On February 4, 2019, the team of Prof. Zhihong Zhang from Wuhan National Laboratory for Optoelectronics at the Huazhong University of Science and Technology, published online their latest paper in Nature Communications entitled “Immune modulation of liver sinusoidal endothelial cells by melittin nanoparticles suppresses liver metastasis”. Their work is the first to achieve the targeted modulation of liver sinusoidal endothelial cells and provide a new strategy to suppress liver metastasis.
As a digestive organ, liver is well known for its metabolism, detoxification and endocrine functions. In recent years, more and more studies have confirmed that the liver is an immune organ which contains unique functional endothelial cells and immune cell subsets. The liver sinusoidal endothelial cells (LSEC) are liver tissue-specific vascular endothelial cells which are not only the main components of hepatic sinusoidal wall but also widely involved in various physiological functions of the liver (immune regulation, liver regeneration, liver metabolism, etc) and pathological processes (liver fibrosis, cirrhosis, etc). Therefore, targeted modulation of LSEC has potential value for improving the involved processes. At present, however, there is no effective approach to target LSEC in vivo, which limits the application research on specific regulation of LSEC. Focusing on the problem, Prof. Zhihong Zhang’ research team established a new method for targeted labeling and immune modulation of LSEC. Using this strategy, they found that it could specifically activate LSEC to change the immune microenvironment in the liver, and successfully block liver metastasis of various tumors.
It was found that melittin lipid nanoparticles (α-melittin-np) containing RKR polypeptide sequences could effectively target LSEC and induce immune activation after intravenous injection in vivo. Intravital imaging showed that LSECs fluoresced within 20 s after intravenous injection of fluorescent labeled α-melittin-NPs, and the high-efficiency targeted labeling effect was maintained for up to 12 h. LSEC transcriptome sequencing results showed that the mRNA level of immune-related molecules significantly increased, and the GO enrichment analysis showed that the differentially expressed genes (DGE) were mainly involved in immune cell chemotaxis and lymphocyte activation. Combined with flow cytometry and liquid chip assay, they found that the co-stimulatory molecules (CD80, CD86, MHC-Ⅱ) were highly expressed on LSEC, and the levels of cytokines (IL-1α) and chemokines (Cxcl9, Cxcl10, etc) increased in liver along with increased immune cell infiltration and NK cell activation. Thus, α-melittin-NPs break the LSEC-mediated immune tolerance state by selectively activating LSEC, eventually leading to suppression of the experimental liver metastasis of various tumors (melanoma, breast cancer, colon cancer) and spontaneous liver metastasis of breast cancer.

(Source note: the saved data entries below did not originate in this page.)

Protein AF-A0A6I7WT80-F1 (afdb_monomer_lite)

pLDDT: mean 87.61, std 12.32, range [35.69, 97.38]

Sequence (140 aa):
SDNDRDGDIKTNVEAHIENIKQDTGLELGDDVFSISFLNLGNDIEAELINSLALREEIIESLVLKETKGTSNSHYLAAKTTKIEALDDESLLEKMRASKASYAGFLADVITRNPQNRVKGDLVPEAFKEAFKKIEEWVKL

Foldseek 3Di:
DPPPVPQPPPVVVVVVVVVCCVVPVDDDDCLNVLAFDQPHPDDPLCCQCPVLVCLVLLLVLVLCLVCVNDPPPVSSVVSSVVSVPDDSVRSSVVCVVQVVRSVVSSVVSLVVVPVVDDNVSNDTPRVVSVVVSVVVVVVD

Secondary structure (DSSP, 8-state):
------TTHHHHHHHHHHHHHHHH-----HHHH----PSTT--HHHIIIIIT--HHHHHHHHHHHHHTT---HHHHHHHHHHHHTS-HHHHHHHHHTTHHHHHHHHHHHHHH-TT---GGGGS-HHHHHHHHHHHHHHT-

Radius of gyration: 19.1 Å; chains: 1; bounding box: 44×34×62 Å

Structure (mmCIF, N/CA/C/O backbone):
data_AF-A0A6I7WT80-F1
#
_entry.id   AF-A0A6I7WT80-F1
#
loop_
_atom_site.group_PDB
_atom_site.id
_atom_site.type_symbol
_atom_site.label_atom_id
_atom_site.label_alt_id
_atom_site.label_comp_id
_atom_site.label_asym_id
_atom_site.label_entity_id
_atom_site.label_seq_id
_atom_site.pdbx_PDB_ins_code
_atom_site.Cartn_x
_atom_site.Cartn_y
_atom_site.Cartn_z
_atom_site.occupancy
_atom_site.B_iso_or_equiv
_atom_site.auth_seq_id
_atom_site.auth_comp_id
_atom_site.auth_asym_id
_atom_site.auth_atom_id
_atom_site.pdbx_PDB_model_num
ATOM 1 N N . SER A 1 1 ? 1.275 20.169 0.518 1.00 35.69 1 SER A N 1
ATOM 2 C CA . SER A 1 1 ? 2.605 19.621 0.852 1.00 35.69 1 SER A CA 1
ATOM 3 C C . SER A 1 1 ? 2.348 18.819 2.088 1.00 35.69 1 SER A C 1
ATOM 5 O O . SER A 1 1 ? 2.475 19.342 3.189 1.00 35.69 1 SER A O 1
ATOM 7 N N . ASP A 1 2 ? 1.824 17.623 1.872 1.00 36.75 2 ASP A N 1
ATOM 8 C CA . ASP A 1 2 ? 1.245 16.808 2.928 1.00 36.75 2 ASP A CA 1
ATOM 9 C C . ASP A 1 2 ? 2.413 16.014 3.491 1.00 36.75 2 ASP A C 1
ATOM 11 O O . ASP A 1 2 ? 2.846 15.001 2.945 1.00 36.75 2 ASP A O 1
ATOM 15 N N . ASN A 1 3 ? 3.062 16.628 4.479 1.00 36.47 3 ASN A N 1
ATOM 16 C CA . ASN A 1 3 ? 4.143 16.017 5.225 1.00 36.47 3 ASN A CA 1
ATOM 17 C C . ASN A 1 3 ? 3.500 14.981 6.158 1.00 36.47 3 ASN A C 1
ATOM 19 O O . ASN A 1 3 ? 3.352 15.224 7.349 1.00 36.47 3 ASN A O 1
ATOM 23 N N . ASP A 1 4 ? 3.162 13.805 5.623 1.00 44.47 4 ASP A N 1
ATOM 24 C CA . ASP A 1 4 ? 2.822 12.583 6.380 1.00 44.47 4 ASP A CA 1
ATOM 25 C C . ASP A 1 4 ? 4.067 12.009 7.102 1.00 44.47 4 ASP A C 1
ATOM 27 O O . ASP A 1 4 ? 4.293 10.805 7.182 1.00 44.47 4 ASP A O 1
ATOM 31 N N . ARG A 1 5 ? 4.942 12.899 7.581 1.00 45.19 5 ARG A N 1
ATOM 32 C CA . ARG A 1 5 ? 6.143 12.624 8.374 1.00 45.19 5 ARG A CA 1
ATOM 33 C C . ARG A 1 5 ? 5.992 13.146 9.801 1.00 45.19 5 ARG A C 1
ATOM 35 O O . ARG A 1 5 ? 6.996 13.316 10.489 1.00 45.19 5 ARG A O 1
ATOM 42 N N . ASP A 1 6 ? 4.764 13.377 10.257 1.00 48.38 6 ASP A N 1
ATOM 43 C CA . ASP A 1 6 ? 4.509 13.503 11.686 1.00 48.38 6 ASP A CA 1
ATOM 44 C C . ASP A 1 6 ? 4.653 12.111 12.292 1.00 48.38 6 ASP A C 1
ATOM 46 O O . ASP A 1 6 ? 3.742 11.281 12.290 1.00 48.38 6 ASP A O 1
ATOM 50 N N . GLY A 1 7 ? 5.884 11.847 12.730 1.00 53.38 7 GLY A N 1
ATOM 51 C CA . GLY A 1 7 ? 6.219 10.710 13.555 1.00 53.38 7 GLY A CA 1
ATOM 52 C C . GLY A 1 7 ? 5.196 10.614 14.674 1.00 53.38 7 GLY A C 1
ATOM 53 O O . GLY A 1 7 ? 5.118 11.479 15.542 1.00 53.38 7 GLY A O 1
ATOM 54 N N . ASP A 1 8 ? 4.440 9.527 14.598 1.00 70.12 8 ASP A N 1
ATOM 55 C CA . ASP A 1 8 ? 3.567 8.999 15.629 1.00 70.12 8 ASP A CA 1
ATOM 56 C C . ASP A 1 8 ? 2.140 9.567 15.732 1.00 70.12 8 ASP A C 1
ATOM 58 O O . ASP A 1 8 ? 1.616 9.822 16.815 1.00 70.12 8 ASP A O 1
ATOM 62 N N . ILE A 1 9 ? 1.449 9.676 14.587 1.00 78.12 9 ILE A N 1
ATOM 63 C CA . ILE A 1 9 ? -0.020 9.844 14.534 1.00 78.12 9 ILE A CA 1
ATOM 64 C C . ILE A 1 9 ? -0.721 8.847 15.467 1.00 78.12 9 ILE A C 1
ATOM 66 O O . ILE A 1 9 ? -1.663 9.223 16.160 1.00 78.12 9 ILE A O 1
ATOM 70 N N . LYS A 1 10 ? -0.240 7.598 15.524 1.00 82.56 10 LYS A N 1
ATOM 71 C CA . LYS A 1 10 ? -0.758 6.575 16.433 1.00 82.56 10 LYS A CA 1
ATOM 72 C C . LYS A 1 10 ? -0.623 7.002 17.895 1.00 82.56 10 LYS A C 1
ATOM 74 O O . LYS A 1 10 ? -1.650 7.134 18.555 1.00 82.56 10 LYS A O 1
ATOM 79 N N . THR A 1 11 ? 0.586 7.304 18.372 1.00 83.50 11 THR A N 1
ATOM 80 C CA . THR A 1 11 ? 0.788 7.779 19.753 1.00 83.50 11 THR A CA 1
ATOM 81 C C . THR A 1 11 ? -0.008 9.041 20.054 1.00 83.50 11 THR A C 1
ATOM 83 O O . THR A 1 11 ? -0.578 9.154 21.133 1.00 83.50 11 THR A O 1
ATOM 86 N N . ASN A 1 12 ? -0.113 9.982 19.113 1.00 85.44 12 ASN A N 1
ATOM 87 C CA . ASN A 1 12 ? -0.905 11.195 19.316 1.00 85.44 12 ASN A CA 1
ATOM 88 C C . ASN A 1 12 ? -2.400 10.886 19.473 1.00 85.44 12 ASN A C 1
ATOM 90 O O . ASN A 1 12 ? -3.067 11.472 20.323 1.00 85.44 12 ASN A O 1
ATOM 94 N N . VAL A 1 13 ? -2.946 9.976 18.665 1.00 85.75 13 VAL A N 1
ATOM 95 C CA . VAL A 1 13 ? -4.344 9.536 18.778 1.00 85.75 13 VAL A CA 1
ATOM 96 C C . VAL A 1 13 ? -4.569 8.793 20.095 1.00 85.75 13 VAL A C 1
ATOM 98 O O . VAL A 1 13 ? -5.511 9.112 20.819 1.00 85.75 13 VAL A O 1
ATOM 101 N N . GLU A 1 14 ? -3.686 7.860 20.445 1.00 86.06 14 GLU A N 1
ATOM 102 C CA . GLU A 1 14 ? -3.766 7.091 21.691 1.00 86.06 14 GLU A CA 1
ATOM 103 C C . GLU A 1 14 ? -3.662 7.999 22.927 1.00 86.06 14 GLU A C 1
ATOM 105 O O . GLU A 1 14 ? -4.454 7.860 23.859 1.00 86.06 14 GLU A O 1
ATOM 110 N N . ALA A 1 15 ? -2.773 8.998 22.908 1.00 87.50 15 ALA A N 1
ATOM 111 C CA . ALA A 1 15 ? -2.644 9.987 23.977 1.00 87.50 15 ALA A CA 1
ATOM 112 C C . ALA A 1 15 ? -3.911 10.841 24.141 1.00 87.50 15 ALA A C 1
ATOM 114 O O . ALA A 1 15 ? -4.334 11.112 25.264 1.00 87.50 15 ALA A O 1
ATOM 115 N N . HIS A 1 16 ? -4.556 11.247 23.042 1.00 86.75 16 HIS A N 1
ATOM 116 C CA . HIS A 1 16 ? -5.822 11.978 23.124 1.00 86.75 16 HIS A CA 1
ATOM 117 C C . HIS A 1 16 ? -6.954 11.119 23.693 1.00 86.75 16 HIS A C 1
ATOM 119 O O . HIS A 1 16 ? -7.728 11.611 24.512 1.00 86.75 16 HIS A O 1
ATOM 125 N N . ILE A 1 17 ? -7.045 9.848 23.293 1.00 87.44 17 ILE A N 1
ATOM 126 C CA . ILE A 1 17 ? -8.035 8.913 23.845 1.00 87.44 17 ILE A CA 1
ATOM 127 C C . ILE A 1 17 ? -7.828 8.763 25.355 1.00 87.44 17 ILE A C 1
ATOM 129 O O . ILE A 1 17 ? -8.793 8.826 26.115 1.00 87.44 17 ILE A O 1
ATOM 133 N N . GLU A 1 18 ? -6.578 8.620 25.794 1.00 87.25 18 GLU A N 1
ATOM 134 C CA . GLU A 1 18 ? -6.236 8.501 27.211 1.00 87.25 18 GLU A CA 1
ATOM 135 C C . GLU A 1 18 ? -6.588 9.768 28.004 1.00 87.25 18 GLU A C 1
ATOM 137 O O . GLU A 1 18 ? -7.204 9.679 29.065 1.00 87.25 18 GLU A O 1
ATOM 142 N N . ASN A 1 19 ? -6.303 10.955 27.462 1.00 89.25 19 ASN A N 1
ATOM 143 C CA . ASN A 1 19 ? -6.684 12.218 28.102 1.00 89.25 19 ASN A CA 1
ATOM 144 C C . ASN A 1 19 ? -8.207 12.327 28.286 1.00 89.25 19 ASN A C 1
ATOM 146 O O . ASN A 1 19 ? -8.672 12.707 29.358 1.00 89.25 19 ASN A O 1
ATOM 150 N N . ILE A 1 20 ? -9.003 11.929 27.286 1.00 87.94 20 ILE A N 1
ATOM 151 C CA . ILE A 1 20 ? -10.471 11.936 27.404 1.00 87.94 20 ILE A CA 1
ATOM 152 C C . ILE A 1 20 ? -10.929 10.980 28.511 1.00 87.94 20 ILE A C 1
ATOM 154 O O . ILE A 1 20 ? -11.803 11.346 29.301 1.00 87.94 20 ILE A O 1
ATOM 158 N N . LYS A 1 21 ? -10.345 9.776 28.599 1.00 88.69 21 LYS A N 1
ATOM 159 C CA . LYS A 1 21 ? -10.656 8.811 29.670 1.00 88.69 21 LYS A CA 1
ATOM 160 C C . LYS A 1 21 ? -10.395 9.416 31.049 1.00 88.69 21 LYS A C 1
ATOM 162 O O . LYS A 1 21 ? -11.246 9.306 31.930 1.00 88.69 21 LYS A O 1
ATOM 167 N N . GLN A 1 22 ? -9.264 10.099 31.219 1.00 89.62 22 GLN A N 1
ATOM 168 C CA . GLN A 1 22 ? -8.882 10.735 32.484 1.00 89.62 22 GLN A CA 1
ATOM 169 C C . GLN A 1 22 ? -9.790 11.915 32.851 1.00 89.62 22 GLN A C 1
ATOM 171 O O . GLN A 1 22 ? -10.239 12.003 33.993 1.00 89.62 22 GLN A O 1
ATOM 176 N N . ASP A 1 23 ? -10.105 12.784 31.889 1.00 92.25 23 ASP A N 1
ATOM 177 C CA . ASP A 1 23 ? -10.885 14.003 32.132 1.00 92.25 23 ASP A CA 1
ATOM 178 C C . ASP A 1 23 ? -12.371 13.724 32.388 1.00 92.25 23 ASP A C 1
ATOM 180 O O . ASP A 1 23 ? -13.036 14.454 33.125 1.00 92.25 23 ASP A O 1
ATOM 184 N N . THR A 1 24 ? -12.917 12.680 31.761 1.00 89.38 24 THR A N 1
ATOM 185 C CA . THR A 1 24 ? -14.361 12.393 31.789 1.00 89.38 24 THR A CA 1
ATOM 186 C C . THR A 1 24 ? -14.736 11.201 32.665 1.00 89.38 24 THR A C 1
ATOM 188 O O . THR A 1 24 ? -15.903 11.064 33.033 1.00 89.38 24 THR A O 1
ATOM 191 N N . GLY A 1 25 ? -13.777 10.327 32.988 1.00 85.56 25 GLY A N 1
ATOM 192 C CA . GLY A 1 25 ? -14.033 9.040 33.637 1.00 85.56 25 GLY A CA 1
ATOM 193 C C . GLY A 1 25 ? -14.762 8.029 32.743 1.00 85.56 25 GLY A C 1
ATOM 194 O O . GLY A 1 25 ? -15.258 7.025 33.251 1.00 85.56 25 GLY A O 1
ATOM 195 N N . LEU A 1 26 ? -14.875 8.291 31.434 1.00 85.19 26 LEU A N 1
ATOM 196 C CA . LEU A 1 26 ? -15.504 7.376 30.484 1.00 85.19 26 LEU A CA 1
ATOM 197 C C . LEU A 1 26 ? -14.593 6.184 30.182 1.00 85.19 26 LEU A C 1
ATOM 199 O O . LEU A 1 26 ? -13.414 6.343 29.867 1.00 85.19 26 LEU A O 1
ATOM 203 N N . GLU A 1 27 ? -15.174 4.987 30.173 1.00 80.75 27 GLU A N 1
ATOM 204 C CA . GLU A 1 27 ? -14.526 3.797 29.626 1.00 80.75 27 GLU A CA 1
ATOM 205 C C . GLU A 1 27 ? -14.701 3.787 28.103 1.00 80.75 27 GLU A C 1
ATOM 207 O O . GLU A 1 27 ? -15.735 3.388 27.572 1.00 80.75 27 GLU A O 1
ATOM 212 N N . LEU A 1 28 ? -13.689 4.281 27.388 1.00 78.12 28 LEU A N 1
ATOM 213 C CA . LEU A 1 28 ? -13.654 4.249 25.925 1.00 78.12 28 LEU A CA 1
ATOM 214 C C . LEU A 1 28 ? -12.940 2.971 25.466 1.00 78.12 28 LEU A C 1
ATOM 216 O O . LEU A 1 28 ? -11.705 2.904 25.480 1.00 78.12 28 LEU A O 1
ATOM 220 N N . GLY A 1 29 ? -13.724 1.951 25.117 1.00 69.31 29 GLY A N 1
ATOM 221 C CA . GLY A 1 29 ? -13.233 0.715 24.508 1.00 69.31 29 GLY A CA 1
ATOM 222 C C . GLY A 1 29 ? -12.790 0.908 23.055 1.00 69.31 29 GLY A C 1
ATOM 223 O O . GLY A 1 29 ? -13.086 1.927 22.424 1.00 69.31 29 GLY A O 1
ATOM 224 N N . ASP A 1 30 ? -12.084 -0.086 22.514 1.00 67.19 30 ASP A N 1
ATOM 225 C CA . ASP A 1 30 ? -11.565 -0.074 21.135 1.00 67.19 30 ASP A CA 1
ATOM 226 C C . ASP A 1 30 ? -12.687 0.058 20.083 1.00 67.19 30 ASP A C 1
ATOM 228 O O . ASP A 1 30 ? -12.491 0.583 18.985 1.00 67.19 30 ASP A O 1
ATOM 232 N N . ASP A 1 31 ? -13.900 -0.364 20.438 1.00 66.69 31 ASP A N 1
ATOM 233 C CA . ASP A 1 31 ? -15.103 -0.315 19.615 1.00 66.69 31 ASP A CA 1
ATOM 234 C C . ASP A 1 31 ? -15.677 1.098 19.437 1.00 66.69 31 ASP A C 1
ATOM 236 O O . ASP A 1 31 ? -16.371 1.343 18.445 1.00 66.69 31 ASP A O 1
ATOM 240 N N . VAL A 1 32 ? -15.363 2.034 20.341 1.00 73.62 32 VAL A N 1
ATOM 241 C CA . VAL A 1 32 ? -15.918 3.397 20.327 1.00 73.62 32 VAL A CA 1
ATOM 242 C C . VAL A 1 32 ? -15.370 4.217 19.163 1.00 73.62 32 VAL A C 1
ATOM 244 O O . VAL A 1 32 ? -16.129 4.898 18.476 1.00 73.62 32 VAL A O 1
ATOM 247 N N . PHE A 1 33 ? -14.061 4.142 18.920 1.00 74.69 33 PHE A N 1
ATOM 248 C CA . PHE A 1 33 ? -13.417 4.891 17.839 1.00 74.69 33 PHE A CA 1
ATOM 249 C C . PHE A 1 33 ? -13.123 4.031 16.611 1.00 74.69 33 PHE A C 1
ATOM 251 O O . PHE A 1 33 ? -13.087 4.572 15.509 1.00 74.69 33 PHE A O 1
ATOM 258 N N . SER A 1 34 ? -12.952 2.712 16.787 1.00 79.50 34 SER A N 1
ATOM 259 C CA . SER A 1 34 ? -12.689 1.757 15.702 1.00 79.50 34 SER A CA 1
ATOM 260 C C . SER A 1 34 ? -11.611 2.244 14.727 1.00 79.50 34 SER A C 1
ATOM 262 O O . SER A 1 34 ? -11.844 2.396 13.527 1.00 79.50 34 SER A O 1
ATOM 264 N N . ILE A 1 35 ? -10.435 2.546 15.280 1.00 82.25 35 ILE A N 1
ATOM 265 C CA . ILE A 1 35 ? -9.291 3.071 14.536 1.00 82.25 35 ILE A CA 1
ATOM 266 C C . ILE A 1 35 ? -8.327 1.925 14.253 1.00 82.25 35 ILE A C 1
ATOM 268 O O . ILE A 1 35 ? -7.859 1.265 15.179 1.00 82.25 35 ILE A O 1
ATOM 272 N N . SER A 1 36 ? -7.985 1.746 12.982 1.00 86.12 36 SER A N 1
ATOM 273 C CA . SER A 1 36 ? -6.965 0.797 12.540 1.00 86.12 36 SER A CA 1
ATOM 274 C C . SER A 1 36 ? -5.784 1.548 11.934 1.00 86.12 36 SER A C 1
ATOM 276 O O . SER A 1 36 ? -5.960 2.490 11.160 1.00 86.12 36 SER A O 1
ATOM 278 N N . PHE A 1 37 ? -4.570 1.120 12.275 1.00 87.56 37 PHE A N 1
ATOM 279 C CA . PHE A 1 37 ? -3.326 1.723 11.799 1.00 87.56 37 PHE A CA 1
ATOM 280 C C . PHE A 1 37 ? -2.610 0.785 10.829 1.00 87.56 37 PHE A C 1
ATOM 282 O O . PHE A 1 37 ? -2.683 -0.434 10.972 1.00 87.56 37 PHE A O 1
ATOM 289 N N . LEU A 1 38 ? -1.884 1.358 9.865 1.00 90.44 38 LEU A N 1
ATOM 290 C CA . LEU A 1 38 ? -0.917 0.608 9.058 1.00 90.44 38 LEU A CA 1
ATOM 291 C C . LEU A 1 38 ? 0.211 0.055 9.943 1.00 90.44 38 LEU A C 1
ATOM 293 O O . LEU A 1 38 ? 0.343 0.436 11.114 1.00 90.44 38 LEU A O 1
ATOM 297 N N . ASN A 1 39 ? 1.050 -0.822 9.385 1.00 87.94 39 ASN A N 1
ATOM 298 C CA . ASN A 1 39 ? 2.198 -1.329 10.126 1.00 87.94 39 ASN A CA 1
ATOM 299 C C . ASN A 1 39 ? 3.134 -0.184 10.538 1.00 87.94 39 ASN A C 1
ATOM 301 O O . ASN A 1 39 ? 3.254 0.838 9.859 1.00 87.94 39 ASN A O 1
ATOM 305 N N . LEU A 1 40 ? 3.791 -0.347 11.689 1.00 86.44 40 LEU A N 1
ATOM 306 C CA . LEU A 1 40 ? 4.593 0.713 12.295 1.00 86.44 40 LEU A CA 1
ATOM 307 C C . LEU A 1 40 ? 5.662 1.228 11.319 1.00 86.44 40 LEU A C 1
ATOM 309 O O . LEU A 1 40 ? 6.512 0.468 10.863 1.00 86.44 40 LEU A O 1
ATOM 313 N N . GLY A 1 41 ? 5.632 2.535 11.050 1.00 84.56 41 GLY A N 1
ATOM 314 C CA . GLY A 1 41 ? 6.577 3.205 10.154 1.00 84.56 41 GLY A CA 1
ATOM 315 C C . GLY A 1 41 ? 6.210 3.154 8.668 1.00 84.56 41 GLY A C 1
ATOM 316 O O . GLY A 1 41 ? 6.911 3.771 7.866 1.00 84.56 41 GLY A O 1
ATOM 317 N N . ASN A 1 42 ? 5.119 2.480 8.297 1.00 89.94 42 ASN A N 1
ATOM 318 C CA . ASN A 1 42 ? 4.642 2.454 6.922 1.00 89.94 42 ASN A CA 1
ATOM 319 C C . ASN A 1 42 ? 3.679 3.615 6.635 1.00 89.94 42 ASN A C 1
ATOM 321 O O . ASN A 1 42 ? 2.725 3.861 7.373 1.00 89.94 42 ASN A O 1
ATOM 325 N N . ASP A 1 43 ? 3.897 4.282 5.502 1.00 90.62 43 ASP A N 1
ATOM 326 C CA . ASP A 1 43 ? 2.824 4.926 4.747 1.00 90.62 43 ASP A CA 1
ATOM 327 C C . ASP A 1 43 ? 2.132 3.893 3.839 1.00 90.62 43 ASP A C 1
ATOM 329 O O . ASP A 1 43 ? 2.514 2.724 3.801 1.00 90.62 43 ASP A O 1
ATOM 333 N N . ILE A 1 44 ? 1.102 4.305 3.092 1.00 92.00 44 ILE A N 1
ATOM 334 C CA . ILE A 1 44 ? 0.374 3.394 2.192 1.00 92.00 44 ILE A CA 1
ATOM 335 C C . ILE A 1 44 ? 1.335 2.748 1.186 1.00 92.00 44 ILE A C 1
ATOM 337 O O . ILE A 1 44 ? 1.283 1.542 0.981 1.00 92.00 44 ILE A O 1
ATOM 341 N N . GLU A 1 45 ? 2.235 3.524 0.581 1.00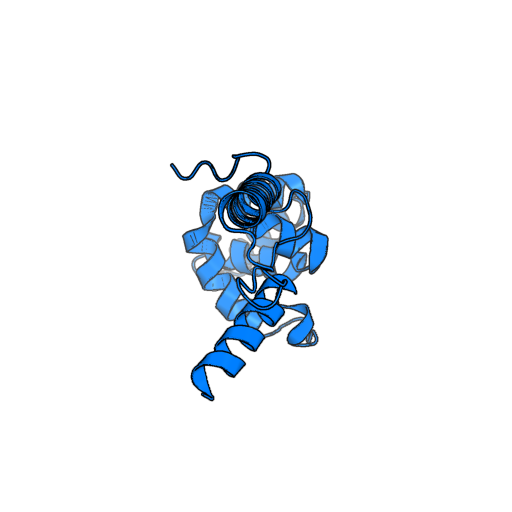 94.81 45 GLU A N 1
ATOM 342 C CA . GLU A 1 45 ? 3.226 3.011 -0.369 1.00 94.81 45 GLU A CA 1
ATOM 343 C C . GLU A 1 45 ? 4.107 1.915 0.250 1.00 94.81 45 GLU A C 1
ATOM 345 O O . GLU A 1 45 ? 4.265 0.843 -0.341 1.00 94.81 45 GLU A O 1
ATOM 350 N N . ALA A 1 46 ? 4.642 2.167 1.448 1.00 94.50 46 ALA A N 1
ATOM 351 C CA . ALA A 1 46 ? 5.429 1.195 2.198 1.00 94.50 46 ALA A CA 1
ATOM 352 C C . ALA A 1 46 ? 4.609 -0.037 2.581 1.00 94.50 46 ALA A C 1
ATOM 354 O O . ALA A 1 46 ? 5.125 -1.145 2.495 1.00 94.50 46 ALA A O 1
ATOM 355 N N . GLU A 1 47 ? 3.334 0.118 2.928 1.00 94.69 47 GLU A N 1
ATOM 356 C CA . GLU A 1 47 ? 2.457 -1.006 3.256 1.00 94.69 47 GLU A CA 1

This work was supported by the National Key Research and Development Program of China (2017YFA0700403), the National Science Fund for Distinguished Young Scholars (81625012), the Science Fund for Creative Research Groups of the National Natural Science Foundation of China (Grant No. 61721092), and the Major Research plan of the National Natural Science Foundation of China (Grant No. 91442201).Prof. Zhihong Zhang and Prof. Qingming Luo are co-corresponding authors of this paper, and doctoral candidate Xiang Yu is the first author. As co-authors, Lu Chen, Jianqian Liu, Bolei Dai and Guoqiang Xu participated in the related work, and Prof. Guanxin Shen provided guidance on this work.
Link to the paper: https://www.nature.com/articles/s41467-019-08538-x
Fig. Targeted labeling and immune modulation of LSEC. (A) Schematic description of a plausible mechanism for α-melittin-NP-mediated suppression of liver metastasis. (B) Intravital imaging of targeting ability of α-melittin-NPs to LSEC. Scale bar, 20 μm. (C) Heatmap of the 452 upregulated and 157 downregulated genes in the α-melittin-NP-treated LSECs. Some representative genes related to immune response are showed below.